### TASK ITEM
Every line of the material below, from the top through the line with "ATOM 20 C CA", should be reproduced exactly.

===== RECORDS SUPPLIED =====

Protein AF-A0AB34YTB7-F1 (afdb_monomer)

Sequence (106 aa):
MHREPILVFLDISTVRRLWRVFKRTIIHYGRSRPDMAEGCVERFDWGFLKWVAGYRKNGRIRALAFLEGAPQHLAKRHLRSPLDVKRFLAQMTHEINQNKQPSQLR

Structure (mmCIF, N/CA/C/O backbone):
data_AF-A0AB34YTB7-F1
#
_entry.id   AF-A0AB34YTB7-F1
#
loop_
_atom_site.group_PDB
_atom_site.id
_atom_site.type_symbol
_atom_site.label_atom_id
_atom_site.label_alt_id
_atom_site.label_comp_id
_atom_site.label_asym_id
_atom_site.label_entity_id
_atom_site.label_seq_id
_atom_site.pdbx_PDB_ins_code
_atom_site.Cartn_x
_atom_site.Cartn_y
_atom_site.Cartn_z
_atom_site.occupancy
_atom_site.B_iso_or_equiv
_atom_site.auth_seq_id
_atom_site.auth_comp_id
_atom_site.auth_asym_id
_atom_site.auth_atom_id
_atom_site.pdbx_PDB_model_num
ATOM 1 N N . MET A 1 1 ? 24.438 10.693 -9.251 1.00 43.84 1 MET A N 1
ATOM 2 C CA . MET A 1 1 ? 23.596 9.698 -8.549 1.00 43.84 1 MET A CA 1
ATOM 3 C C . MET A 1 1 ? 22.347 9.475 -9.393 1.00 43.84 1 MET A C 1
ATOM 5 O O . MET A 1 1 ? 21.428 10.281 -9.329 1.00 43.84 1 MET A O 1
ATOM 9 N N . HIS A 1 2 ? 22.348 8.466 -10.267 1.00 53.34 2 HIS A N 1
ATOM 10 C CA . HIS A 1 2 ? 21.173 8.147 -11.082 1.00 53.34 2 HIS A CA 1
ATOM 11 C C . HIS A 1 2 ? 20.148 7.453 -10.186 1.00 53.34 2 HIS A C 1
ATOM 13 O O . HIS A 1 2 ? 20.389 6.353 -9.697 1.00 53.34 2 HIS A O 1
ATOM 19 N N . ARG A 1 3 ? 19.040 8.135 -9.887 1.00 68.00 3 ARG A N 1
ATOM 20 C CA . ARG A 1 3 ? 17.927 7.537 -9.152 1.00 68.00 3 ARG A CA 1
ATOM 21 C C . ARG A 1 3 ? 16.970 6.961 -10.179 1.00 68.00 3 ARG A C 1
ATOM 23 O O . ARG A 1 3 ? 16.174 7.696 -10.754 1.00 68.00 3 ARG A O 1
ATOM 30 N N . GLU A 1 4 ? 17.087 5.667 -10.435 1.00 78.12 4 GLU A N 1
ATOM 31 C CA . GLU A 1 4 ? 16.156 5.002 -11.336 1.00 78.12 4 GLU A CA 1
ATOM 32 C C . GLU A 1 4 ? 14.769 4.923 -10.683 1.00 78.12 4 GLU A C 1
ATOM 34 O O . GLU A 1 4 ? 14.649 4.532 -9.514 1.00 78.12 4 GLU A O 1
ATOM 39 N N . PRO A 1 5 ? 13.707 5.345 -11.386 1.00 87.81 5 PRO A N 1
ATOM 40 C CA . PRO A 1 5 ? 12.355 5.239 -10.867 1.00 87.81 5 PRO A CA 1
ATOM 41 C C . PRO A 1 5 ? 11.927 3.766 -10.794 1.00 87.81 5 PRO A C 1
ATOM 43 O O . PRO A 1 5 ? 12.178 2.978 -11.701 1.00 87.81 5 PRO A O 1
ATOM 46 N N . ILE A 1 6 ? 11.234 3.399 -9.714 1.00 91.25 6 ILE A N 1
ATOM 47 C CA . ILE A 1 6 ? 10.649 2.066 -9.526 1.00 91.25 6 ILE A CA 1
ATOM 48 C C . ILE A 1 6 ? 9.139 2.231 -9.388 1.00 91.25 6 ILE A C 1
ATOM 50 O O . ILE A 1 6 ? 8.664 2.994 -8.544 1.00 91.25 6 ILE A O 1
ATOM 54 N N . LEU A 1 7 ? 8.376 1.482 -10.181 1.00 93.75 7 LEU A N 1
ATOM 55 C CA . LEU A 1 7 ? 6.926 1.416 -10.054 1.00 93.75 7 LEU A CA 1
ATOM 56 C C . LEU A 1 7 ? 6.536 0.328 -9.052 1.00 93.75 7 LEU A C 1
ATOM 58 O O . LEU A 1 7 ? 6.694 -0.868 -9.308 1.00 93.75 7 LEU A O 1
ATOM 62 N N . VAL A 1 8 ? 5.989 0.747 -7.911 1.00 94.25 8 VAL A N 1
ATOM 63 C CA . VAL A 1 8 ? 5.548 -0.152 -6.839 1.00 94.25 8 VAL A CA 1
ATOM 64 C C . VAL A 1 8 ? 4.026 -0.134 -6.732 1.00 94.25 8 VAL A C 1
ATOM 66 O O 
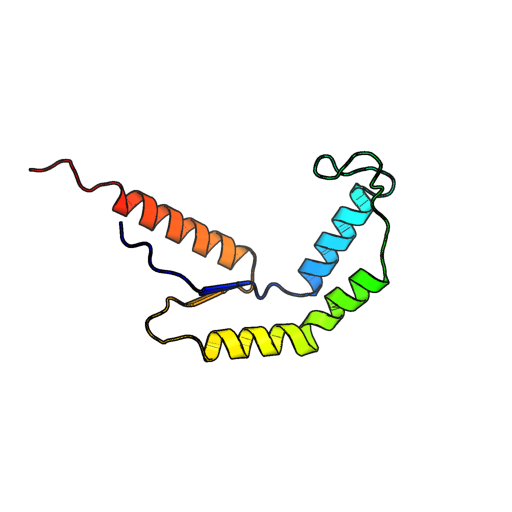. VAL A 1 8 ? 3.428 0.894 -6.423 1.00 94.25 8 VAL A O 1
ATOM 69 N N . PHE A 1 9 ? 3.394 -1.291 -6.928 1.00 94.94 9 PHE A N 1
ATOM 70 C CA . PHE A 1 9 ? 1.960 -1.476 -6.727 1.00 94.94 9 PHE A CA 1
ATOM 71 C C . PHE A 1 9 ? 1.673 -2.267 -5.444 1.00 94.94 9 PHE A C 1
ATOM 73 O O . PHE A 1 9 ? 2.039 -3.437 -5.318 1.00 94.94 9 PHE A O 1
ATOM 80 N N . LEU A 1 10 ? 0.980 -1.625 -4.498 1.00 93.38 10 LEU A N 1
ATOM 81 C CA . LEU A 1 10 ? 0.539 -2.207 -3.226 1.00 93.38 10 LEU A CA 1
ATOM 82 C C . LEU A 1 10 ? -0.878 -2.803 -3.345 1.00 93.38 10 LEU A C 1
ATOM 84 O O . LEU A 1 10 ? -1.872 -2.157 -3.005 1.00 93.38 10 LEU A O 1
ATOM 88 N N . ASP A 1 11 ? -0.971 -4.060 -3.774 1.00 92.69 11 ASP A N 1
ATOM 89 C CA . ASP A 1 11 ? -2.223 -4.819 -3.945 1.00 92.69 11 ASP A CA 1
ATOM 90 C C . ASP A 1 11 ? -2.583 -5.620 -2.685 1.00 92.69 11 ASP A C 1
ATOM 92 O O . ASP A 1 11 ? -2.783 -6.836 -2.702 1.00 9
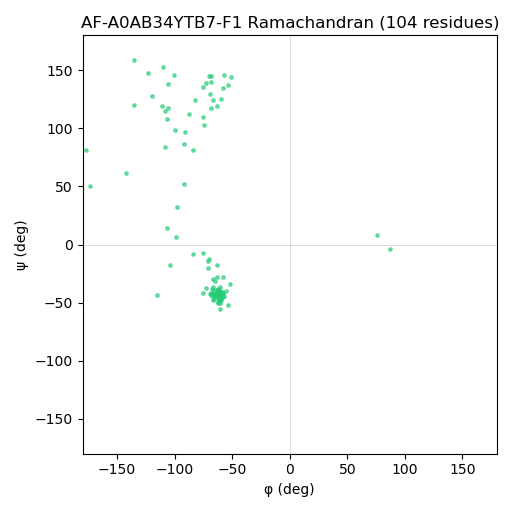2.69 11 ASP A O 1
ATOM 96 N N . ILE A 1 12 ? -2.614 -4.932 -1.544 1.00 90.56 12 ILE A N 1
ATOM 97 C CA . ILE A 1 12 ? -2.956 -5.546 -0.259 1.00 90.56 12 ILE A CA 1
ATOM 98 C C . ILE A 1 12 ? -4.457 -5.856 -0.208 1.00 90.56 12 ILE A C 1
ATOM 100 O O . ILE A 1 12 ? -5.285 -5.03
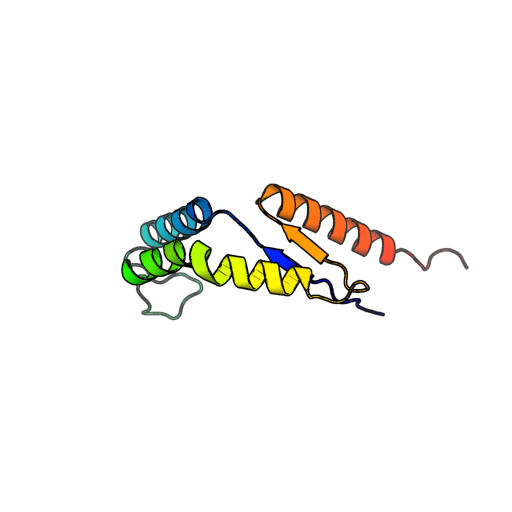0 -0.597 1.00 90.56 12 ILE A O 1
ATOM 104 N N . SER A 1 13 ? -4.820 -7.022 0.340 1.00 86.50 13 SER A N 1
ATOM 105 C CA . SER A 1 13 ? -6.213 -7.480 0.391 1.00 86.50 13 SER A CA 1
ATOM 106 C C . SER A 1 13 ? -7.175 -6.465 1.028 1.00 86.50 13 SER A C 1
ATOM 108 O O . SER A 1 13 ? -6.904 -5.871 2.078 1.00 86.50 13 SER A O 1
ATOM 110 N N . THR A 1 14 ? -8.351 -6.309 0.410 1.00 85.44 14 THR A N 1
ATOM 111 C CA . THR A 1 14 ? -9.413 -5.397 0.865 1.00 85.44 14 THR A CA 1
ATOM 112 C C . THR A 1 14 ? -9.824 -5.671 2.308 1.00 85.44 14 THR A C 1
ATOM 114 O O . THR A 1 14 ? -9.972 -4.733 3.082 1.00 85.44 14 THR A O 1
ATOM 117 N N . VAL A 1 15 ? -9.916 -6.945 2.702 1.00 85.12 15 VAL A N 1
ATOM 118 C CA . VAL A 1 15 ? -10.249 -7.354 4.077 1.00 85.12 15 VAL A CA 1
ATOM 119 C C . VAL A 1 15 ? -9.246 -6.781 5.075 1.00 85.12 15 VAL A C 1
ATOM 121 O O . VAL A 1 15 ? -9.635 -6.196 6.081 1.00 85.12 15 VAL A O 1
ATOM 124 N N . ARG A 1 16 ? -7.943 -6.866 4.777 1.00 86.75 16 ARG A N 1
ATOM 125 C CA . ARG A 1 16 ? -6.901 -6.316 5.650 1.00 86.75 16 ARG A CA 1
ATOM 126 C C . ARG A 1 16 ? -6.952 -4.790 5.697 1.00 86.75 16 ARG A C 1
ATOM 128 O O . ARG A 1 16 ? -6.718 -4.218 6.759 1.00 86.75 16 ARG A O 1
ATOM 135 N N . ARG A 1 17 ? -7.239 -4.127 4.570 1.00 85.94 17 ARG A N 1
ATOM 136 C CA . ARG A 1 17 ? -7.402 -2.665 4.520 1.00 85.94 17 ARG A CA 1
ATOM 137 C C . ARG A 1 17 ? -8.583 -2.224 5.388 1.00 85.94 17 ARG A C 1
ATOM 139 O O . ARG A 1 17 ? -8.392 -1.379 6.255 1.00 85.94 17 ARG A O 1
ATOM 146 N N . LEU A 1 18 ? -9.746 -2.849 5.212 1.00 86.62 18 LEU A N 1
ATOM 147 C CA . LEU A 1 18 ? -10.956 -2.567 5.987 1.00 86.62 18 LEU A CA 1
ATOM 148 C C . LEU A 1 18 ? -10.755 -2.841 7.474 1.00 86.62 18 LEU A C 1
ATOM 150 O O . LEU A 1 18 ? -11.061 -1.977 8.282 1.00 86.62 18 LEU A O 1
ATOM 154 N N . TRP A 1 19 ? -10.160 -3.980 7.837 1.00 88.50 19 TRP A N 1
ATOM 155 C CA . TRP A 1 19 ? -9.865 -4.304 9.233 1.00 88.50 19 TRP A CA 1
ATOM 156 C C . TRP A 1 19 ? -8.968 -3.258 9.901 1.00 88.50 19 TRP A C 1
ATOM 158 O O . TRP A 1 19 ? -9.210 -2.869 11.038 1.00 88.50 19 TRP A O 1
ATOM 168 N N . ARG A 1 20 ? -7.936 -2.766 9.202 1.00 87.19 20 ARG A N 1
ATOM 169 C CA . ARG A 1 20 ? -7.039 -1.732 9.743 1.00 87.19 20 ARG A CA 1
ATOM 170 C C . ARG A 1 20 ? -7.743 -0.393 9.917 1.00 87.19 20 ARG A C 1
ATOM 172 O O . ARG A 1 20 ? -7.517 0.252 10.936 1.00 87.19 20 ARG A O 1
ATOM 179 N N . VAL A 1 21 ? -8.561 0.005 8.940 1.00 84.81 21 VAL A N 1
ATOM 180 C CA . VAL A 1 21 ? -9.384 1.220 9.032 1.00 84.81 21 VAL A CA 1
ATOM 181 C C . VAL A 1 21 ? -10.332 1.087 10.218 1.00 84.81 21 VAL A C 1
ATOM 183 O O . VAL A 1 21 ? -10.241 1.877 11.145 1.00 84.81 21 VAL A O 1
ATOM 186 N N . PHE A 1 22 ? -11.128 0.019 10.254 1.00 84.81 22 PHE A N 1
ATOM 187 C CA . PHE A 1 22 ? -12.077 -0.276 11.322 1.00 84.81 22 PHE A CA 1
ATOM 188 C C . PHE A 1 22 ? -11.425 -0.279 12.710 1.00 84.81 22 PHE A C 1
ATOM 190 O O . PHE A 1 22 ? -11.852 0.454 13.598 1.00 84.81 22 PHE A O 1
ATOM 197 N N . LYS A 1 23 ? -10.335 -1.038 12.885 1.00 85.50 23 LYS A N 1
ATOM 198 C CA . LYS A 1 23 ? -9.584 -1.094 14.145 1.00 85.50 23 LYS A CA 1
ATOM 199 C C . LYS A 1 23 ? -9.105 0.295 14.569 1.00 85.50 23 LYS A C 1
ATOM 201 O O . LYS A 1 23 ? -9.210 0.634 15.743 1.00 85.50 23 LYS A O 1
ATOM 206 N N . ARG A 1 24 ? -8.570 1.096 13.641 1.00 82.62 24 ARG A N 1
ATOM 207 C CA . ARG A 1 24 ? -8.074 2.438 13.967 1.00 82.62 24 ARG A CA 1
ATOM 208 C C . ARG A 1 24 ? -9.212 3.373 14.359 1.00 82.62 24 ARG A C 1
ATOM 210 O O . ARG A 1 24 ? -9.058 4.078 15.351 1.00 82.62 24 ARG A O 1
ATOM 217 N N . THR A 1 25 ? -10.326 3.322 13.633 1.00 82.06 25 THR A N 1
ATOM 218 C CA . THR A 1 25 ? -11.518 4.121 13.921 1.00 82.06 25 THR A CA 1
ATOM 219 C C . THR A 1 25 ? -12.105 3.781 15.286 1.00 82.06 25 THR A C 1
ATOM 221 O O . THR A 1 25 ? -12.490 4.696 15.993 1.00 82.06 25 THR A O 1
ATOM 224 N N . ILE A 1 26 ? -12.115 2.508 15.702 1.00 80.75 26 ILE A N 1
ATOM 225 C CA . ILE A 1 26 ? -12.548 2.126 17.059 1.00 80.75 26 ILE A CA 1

=====

### ANSWER SPACE
Protein AF-A0AB34YTB7-F1 (afdb_monomer)

Sequence (106 aa):
MHREPILVFLDISTVRRLWRVFKRTIIHYGRSRPDMAEGCVERFDWGFLKWVAGYRKNGRIRALAFLEGAPQHLAKRHLRSPLDVKRFLAQMTHEINQNKQPSQLR

Structure (mmCIF, N/CA/C/O backbone):
data_AF-A0AB34YTB7-F1
#
_entry.id   AF-A0AB34YTB7-F1
#
loop_
_atom_site.group_PDB
_atom_site.id
_atom_site.type_symbol
_atom_site.label_atom_id
_atom_site.label_alt_id
_atom_site.label_comp_id
_atom_site.label_asym_id
_atom_site.label_entity_id
_atom_site.label_seq_id
_atom_site.pdbx_PDB_ins_code
_atom_site.Cartn_x
_atom_site.Cartn_y
_atom_site.Cartn_z
_atom_site.occupancy
_atom_site.B_iso_or_equiv
_atom_site.auth_seq_id
_atom_site.auth_comp_id
_atom_site.auth_asym_id
_atom_site.auth_atom_id
_atom_site.pdbx_PDB_model_num
ATOM 1 N N . MET A 1 1 ? 24.438 10.693 -9.251 1.00 43.84 1 MET A N 1
ATOM 2 C CA . MET A 1 1 ? 23.596 9.698 -8.549 1.00 43.84 1 MET A CA 1
ATOM 3 C C . MET A 1 1 ? 22.347 9.475 -9.393 1.00 43.84 1 MET A C 1
ATOM 5 O O . MET A 1 1 ? 21.428 10.281 -9.329 1.00 43.84 1 MET A O 1
ATOM 9 N N . HIS A 1 2 ? 22.348 8.466 -10.267 1.00 53.34 2 HIS A N 1
ATOM 10 C CA . HIS A 1 2 ? 21.173 8.147 -11.082 1.00 53.34 2 HIS A CA 1
ATOM 11 C C . HIS A 1 2 ? 20.148 7.453 -10.186 1.00 53.34 2 HIS A C 1
ATOM 13 O O . HIS A 1 2 ? 20.389 6.353 -9.697 1.00 53.34 2 HIS A O 1
ATOM 19 N N . ARG A 1 3 ? 19.040 8.135 -9.887 1.00 68.00 3 ARG A N 1
ATOM 20 C CA . ARG A 1 3 ? 17.927 7.537 -9.152 1.00 68.00 3 ARG A CA 1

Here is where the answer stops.